Good Condition B13 NX2K and SE-R Gauge clusters get sold all day long on the SR20forum for cheap. I see the NX1600 cluster on Ebay for cheap all the time also.

Since you have a 93 (you probably know this but im just making sure) your gonna want a 1993+ Gauge Cluster since in 92 they werent electric


----------



## Petrovich (May 13, 2005)

Johnny-wonk said:


> Good Condition B13 NX2K and SE-R Gauge clusters get sold all day long on the SR20forum for cheap. I see the NX1600 cluster on Ebay for cheap all the time also.
> 
> Since you have a 93 (you probably know this but im just making sure) your gonna want a 1993+ Gauge Cluster since in 92 they werent electric


WOHOOO! Thanks for the lead, the SR20 forum is great  Hopefully I'll be getting an SE-R cluster this weekend


----------



## jakehale (Aug 8, 2004)

Petrovich said:


> WOHOOO! Thanks for the lead, the SR20 forum is great  Hopefully I'll be getting an SE-R cluster this weekend


here is a catch. If you search for post by me you will see a discussion of recent that is pertaining to a cluster swap.
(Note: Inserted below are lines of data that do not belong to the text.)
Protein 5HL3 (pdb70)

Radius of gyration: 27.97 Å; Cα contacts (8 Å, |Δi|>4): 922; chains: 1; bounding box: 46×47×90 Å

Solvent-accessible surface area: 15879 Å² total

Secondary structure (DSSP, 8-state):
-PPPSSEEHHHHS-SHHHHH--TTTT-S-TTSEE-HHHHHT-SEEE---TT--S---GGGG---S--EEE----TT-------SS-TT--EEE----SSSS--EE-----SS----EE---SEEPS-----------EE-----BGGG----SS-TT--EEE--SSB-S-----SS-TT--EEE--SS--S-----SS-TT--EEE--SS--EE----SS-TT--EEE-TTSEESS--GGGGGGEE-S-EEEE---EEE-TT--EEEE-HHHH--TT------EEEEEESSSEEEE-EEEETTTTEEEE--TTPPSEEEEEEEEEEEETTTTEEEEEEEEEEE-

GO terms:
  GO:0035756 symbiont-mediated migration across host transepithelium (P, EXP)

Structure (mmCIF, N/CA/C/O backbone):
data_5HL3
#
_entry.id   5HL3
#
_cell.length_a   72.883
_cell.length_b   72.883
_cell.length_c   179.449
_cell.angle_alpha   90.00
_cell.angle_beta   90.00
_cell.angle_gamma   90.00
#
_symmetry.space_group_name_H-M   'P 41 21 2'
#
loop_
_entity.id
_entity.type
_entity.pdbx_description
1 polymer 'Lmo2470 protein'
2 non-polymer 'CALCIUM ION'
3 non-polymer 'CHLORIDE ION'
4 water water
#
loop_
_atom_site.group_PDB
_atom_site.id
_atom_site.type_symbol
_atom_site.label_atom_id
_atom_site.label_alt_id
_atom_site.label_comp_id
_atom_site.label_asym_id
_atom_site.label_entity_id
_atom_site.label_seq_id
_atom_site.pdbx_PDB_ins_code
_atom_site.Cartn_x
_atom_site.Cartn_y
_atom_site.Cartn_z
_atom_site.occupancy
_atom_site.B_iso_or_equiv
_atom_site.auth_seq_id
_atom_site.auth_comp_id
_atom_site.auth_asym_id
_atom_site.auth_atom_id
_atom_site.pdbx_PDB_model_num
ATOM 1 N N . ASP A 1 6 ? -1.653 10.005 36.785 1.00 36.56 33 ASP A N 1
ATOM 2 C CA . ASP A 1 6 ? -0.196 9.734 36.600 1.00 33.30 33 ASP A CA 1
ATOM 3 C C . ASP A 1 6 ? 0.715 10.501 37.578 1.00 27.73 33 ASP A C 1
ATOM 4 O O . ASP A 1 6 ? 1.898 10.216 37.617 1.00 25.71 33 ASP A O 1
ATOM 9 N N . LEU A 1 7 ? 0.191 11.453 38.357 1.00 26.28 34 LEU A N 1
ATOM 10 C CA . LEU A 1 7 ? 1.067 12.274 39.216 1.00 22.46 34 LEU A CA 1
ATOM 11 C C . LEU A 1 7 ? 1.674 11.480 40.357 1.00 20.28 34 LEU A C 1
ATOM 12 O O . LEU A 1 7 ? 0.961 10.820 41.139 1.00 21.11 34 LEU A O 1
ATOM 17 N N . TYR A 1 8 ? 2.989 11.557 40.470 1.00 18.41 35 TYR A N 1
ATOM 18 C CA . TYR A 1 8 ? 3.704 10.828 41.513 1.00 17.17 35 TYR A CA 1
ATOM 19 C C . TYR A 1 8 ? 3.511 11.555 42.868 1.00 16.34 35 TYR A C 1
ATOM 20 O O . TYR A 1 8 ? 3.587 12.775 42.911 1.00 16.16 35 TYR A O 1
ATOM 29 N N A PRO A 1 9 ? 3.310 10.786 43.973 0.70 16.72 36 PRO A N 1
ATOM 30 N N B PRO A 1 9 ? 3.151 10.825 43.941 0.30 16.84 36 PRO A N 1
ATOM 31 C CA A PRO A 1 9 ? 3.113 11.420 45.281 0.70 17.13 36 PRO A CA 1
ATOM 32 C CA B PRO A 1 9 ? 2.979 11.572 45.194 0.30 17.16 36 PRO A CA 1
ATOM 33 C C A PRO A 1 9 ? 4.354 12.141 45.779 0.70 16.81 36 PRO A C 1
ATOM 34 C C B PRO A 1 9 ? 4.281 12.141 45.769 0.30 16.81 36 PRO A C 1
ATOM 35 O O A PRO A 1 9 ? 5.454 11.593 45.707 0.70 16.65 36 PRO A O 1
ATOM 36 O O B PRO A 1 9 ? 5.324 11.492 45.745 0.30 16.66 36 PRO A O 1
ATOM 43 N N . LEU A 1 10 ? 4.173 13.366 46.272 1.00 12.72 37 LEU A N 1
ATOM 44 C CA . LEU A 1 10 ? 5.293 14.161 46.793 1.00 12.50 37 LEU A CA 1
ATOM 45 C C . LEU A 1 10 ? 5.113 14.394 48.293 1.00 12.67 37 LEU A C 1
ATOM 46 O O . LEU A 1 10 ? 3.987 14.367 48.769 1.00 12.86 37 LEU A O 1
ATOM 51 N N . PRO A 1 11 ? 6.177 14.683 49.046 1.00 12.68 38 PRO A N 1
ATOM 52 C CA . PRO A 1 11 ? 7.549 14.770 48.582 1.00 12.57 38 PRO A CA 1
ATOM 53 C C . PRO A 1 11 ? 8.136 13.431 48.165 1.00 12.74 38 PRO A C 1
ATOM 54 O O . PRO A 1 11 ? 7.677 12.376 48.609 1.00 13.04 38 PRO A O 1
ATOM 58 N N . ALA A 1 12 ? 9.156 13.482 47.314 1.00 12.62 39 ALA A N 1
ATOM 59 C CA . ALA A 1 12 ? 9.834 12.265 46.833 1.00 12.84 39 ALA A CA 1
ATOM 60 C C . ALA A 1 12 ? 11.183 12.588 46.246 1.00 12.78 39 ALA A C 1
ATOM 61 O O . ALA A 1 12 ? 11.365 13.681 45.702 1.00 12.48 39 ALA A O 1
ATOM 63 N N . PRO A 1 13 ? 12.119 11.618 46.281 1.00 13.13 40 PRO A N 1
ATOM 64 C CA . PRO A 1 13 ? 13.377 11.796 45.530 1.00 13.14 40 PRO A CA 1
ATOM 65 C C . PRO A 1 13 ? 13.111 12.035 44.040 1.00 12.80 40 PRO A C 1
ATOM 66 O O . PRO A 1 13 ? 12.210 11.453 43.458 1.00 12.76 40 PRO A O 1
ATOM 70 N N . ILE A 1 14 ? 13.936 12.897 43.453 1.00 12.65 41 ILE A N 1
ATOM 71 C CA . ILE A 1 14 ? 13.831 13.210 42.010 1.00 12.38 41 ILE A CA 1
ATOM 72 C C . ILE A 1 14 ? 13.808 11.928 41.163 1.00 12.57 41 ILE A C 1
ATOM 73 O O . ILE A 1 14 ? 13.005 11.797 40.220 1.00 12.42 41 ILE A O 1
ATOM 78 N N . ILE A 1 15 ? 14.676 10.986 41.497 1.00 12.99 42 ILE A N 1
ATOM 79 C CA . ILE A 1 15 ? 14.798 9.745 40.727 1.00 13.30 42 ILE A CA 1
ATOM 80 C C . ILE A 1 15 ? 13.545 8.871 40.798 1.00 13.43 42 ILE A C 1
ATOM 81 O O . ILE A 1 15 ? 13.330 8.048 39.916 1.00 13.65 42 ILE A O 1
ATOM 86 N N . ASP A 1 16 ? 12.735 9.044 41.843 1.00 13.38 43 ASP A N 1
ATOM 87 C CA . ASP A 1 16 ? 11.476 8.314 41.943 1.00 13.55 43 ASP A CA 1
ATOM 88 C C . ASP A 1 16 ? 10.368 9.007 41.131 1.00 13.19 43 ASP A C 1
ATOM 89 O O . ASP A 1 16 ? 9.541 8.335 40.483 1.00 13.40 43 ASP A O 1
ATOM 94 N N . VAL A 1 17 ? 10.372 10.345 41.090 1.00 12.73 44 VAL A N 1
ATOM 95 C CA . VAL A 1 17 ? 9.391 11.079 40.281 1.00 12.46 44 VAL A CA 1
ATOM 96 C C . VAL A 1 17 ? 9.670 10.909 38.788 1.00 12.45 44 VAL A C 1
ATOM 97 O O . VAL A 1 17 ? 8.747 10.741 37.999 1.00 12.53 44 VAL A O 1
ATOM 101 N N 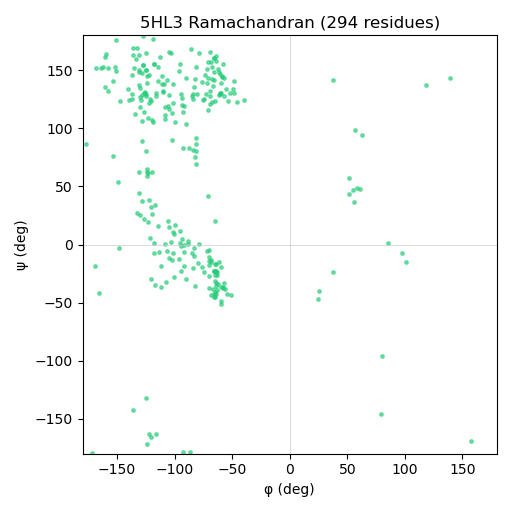. PHE A 1 18 ? 10.943 10.887 38.437 1.00 12.45 45 PHE A N 1
ATOM 102 C CA . PHE A 1 18 ? 11.397 10.836 37.036 1.00 12.44 45 PHE A CA 1
ATOM 103 C C . PHE A 1 18 ? 12.336 9.625 36.886 1.00 12.86 45 PHE A C 1
ATOM 104 O O . PHE A 1 18 ? 13.547 9.780 36.877 1.00 12.88 45 PHE A O 1
ATOM 112 N N . PRO A 1 19 ? 11.775 8.422 36.742 1.00 13.27 46 PRO A N 1
ATOM 113 C CA . PRO A 1 19 ? 12.570 7.182 36.813 1.00 13.81 46 PRO A CA 1
ATOM 114 C C . PRO A 1 19 ? 13.286 6.854 35.496 1.00 13.98 46 PRO A C 1
ATOM 115 O O . PRO A 1 19 ? 12.999 5.869 34.827 1.00 14.43 46 PRO A O 1
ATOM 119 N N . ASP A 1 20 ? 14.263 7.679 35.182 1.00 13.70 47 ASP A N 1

My 94 has 4 connectors in the back, Every cluster I have found has only 3 connectors. There is a great wire swapping write up in this form for the 93-94 cluster swaps written by Toolapcfan. I have searched and search and have NOT found a write up here or at SR20 forum that helps with a 4 connector to 3 connector or vise versa. So if I may ask. If by chance you have a 4 connector cluster and you swap it over to a 3 connected and your results are better than mine (I smoked checked mine) could you please (on one knee begging) let me use your diagram?????????

thanks and good luck


----------